> [YOUR OBJECTIVE] Once you find the line containing "8.861 5.964 13.088 1.00 92.25 36 CYS A O 1", please retype it and every line after it to the end of the entries, exactly and with nothing added.
--- START ---
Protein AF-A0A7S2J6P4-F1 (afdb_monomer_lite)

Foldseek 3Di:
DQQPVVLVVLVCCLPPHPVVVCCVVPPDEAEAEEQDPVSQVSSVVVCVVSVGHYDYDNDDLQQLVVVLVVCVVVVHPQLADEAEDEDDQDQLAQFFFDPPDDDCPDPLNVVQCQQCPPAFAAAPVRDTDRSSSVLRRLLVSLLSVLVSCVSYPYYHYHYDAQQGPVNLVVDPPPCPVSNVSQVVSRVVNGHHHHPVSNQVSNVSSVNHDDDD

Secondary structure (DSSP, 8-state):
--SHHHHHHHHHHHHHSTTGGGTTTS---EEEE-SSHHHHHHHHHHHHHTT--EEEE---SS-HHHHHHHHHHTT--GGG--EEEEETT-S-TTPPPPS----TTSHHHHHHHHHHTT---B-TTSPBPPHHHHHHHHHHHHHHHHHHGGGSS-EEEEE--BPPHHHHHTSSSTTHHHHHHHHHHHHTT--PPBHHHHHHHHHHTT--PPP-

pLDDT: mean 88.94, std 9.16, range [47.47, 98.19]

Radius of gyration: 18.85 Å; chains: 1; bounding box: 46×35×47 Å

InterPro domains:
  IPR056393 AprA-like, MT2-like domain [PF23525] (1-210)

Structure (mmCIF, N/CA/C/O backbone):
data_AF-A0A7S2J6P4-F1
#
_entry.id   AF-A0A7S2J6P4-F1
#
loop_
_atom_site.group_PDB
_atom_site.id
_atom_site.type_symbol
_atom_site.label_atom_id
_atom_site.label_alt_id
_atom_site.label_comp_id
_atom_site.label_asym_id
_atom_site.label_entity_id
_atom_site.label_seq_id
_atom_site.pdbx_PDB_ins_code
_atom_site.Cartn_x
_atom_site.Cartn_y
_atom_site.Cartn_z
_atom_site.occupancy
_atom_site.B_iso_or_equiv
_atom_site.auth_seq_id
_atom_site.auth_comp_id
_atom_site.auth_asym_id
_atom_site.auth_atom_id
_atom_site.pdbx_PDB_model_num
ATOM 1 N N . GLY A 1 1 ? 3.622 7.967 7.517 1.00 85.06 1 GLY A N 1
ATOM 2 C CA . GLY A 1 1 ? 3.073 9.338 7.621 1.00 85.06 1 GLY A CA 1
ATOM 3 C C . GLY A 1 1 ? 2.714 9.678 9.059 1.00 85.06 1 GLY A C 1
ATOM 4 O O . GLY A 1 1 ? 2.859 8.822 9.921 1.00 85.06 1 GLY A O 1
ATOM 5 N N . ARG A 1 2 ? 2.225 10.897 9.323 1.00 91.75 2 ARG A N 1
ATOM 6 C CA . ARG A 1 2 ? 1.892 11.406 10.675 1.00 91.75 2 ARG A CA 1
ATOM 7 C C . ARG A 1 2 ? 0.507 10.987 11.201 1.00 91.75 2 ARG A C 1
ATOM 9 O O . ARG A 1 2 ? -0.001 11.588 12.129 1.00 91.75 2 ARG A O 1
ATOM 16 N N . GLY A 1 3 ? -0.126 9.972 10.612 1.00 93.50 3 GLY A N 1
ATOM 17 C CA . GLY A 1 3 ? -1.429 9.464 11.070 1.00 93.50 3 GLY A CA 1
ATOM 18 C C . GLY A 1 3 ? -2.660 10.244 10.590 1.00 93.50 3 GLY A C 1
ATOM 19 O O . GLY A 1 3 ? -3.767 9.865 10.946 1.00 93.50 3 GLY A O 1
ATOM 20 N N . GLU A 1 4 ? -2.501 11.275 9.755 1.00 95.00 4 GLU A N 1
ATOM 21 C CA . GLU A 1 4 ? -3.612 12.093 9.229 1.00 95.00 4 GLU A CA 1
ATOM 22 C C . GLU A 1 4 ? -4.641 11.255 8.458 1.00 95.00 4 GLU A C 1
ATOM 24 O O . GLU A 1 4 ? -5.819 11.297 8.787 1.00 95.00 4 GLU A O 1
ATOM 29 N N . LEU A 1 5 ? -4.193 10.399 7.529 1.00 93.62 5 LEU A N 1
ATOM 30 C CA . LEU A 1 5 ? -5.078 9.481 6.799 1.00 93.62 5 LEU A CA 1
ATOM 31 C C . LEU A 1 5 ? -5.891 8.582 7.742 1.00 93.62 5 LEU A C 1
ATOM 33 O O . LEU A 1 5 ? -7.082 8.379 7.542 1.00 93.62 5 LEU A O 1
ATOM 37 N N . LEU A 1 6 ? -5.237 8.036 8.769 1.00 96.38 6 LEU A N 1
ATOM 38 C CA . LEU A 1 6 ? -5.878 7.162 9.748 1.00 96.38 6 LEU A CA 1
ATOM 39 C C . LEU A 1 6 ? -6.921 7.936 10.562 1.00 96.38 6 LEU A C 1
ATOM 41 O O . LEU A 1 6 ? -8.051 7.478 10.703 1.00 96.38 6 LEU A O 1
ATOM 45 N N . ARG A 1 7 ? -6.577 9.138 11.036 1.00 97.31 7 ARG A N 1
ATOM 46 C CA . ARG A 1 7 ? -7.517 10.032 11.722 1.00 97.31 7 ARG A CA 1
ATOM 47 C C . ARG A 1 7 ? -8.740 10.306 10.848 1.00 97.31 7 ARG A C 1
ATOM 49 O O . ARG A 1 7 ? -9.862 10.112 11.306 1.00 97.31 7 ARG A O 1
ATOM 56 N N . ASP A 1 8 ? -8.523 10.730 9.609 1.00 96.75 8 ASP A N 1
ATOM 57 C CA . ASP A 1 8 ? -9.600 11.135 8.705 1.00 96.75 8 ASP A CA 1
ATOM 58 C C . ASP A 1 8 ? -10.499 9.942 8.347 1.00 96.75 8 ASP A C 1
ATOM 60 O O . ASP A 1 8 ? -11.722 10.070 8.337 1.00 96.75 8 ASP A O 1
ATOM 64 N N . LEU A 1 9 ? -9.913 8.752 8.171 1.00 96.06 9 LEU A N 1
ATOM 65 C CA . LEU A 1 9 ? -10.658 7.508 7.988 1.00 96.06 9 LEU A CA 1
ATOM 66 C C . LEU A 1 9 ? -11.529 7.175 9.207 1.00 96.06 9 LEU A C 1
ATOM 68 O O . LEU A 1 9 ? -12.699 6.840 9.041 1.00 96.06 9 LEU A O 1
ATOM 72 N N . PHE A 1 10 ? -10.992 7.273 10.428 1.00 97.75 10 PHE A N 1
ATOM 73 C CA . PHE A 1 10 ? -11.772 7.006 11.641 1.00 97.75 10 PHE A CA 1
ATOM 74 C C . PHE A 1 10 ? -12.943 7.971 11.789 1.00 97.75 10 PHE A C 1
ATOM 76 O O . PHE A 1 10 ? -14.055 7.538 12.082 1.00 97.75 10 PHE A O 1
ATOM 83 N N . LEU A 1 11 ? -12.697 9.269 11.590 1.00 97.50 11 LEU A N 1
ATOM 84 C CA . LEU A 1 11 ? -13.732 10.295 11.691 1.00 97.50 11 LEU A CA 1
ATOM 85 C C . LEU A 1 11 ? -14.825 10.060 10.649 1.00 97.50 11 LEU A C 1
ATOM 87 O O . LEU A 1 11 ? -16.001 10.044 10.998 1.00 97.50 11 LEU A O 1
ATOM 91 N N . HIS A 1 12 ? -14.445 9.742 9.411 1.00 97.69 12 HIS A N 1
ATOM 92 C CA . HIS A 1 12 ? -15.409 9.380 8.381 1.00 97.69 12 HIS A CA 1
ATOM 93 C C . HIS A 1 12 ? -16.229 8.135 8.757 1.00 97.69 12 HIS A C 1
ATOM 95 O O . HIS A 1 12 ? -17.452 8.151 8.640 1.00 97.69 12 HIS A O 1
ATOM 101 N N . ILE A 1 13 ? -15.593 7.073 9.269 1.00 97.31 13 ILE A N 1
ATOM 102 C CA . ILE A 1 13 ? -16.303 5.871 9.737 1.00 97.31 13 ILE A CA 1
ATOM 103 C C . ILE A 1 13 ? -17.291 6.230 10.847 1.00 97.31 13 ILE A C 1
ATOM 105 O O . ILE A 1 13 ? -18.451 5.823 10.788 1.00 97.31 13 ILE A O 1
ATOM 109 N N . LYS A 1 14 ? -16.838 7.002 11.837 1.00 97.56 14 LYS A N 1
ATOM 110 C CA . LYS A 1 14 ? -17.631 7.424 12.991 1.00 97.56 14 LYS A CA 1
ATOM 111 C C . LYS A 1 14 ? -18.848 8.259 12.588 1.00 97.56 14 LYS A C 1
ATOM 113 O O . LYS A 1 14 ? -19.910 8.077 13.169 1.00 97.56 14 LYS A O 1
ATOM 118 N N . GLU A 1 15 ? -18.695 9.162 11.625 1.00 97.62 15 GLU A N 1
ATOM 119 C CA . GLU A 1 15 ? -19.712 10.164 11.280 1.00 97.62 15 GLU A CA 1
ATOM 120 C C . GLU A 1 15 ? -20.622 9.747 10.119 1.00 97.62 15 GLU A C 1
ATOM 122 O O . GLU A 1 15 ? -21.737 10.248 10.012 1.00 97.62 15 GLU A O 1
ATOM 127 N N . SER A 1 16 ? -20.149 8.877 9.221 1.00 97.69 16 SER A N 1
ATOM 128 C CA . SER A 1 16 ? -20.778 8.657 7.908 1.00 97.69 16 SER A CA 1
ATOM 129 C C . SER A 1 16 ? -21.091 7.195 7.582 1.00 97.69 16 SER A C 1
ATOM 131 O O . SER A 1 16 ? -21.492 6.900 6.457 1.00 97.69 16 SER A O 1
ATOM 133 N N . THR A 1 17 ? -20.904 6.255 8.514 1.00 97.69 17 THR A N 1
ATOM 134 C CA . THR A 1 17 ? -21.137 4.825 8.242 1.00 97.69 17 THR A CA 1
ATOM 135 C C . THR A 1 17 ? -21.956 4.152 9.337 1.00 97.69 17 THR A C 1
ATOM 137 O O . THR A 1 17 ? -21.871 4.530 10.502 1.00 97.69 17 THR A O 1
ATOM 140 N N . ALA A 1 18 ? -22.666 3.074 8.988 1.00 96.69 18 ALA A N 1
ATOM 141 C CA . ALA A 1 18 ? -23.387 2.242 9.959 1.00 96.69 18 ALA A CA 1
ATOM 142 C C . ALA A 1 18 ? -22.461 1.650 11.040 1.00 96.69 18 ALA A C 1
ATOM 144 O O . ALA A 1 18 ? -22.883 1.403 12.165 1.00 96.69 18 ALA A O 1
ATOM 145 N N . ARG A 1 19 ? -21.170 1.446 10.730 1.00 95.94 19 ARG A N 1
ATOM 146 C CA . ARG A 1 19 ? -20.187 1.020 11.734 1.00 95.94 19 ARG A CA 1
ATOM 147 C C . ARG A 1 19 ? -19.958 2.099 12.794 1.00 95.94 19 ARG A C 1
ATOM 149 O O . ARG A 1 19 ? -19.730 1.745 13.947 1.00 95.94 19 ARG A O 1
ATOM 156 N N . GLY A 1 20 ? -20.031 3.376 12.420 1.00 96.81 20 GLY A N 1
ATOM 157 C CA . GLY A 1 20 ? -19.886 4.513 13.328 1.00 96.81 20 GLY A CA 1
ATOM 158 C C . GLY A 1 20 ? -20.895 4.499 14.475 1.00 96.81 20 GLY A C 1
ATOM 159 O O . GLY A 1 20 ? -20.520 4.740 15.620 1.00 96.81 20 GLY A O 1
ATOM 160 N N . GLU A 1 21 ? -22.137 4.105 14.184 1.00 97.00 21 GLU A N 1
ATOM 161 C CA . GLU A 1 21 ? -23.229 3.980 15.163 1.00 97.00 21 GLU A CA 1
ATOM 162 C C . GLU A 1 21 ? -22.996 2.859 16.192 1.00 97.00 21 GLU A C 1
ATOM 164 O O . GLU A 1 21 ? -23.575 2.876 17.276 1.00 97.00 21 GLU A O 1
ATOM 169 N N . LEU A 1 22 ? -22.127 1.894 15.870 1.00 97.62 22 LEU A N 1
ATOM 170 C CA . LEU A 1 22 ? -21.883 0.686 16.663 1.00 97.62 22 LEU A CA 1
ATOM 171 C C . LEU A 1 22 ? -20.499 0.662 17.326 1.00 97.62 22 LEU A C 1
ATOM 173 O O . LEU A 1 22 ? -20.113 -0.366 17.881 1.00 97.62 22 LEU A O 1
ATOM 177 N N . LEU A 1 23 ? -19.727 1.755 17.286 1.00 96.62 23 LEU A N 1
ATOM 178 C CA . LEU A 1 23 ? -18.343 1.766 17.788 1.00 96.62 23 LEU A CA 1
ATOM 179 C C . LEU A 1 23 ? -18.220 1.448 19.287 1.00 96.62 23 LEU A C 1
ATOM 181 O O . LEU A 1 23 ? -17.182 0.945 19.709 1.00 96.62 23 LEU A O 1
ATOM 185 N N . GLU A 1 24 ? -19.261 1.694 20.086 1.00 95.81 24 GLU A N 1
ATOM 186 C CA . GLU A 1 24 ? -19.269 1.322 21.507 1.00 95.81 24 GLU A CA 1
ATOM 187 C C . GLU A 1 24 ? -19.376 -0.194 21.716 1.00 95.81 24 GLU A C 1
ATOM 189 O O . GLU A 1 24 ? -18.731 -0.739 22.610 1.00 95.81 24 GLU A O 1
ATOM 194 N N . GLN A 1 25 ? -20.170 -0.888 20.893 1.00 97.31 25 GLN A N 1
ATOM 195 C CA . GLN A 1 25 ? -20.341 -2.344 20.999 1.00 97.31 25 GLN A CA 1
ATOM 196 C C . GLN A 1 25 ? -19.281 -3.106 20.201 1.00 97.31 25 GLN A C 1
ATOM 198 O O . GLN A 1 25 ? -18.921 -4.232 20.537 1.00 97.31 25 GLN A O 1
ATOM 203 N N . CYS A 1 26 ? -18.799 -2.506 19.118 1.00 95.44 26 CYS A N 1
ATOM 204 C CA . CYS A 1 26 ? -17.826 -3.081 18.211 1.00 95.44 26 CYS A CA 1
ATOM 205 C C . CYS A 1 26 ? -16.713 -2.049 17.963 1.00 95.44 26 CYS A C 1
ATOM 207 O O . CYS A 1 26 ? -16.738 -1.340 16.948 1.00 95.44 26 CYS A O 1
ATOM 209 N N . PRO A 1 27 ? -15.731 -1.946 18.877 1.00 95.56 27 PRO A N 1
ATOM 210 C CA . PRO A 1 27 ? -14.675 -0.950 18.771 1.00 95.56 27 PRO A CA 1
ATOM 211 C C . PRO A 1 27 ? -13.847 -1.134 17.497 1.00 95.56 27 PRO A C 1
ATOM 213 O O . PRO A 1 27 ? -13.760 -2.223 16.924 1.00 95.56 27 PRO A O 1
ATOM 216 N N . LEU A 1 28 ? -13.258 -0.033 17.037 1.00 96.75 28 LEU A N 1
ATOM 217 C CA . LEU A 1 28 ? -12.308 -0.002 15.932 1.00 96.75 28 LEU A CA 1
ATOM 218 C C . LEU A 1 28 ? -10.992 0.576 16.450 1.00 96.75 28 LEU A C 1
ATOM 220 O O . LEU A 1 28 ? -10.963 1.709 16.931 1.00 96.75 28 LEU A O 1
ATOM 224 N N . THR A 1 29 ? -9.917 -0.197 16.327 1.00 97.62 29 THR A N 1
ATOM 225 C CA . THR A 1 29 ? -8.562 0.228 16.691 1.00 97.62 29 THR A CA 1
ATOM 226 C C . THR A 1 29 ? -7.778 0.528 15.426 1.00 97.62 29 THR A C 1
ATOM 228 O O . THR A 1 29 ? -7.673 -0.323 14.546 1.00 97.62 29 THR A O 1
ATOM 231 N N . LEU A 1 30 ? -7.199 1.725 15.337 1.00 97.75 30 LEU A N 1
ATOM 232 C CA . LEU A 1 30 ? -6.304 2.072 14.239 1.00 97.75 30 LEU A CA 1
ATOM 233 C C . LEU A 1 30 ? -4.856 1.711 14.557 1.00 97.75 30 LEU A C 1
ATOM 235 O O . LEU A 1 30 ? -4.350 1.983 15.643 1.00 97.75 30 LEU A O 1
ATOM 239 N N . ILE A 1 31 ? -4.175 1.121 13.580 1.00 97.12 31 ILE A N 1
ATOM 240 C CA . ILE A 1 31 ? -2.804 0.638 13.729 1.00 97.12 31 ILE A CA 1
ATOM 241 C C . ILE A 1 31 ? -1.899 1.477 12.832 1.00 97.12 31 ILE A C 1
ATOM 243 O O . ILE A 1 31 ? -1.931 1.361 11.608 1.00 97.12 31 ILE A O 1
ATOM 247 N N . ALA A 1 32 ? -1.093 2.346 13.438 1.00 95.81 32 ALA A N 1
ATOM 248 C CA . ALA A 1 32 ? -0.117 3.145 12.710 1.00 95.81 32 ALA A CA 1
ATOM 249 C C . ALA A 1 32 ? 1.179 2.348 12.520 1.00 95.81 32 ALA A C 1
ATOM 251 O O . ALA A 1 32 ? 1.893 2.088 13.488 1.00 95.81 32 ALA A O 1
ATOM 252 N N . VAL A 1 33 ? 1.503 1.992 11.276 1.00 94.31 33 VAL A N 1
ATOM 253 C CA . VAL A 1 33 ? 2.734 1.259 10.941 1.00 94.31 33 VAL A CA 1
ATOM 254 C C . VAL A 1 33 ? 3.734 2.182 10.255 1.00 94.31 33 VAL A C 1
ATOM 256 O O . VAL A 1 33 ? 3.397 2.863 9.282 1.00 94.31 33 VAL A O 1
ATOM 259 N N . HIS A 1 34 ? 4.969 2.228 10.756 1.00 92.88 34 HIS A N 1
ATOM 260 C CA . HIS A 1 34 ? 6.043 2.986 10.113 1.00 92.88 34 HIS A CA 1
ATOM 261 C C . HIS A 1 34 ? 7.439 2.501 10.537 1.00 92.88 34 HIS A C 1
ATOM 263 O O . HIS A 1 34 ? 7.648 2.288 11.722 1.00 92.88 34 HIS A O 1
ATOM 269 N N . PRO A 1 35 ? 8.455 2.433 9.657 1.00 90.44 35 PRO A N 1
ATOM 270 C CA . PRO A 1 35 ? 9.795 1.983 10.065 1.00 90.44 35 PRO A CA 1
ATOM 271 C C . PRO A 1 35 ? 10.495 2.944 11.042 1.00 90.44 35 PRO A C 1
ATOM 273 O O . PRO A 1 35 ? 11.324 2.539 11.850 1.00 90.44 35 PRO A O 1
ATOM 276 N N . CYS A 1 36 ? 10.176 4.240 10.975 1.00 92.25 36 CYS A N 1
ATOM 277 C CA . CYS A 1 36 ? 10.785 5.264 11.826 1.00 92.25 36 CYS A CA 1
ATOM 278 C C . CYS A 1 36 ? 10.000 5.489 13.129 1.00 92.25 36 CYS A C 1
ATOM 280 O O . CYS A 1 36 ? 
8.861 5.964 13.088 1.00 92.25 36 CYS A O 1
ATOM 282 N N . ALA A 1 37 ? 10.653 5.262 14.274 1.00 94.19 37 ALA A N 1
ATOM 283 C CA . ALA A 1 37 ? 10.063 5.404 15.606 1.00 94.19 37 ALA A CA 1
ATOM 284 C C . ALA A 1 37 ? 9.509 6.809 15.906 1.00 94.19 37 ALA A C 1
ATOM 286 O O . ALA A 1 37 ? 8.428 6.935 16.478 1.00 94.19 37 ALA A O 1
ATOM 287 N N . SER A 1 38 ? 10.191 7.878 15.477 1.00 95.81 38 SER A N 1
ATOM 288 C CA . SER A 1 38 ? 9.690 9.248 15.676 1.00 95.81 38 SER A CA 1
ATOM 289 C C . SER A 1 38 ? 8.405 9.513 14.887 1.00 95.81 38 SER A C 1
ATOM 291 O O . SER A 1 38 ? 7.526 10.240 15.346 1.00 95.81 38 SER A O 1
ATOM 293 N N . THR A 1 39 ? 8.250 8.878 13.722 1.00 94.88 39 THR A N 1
--- END ---
> [OUTPUT BELOW]
8.861 5.964 13.088 1.00 92.25 36 CYS A O 1
ATOM 282 N N . ALA A 1 37 ? 10.653 5.262 14.274 1.00 94.19 37 ALA A N 1
ATOM 283 C CA . ALA A 1 37 ? 10.063 5.404 15.606 1.00 94.19 37 ALA A CA 1
ATOM 284 C C . ALA A 1 37 ? 9.509 6.809 15.906 1.00 94.19 37 ALA A C 1
ATOM 286 O O . ALA A 1 37 ? 8.428 6.935 16.478 1.00 94.19 37 ALA A O 1
ATOM 287 N N . SER A 1 38 ? 10.191 7.878 15.477 1.00 95.81 38 SER A N 1
ATOM 288 C CA . SER A 1 38 ? 9.690 9.248 15.676 1.00 95.81 38 SER A CA 1
ATOM 289 C C . SER A 1 38 ? 8.405 9.513 14.887 1.00 95.81 38 SER A C 1
ATOM 291 O O . SER A 1 38 ? 7.526 10.240 15.346 1.00 95.81 38 SER A O 1
ATOM 293 N N . THR A 1 39 ? 8.250 8.878 13.722 1.00 94.88 39 THR A N 1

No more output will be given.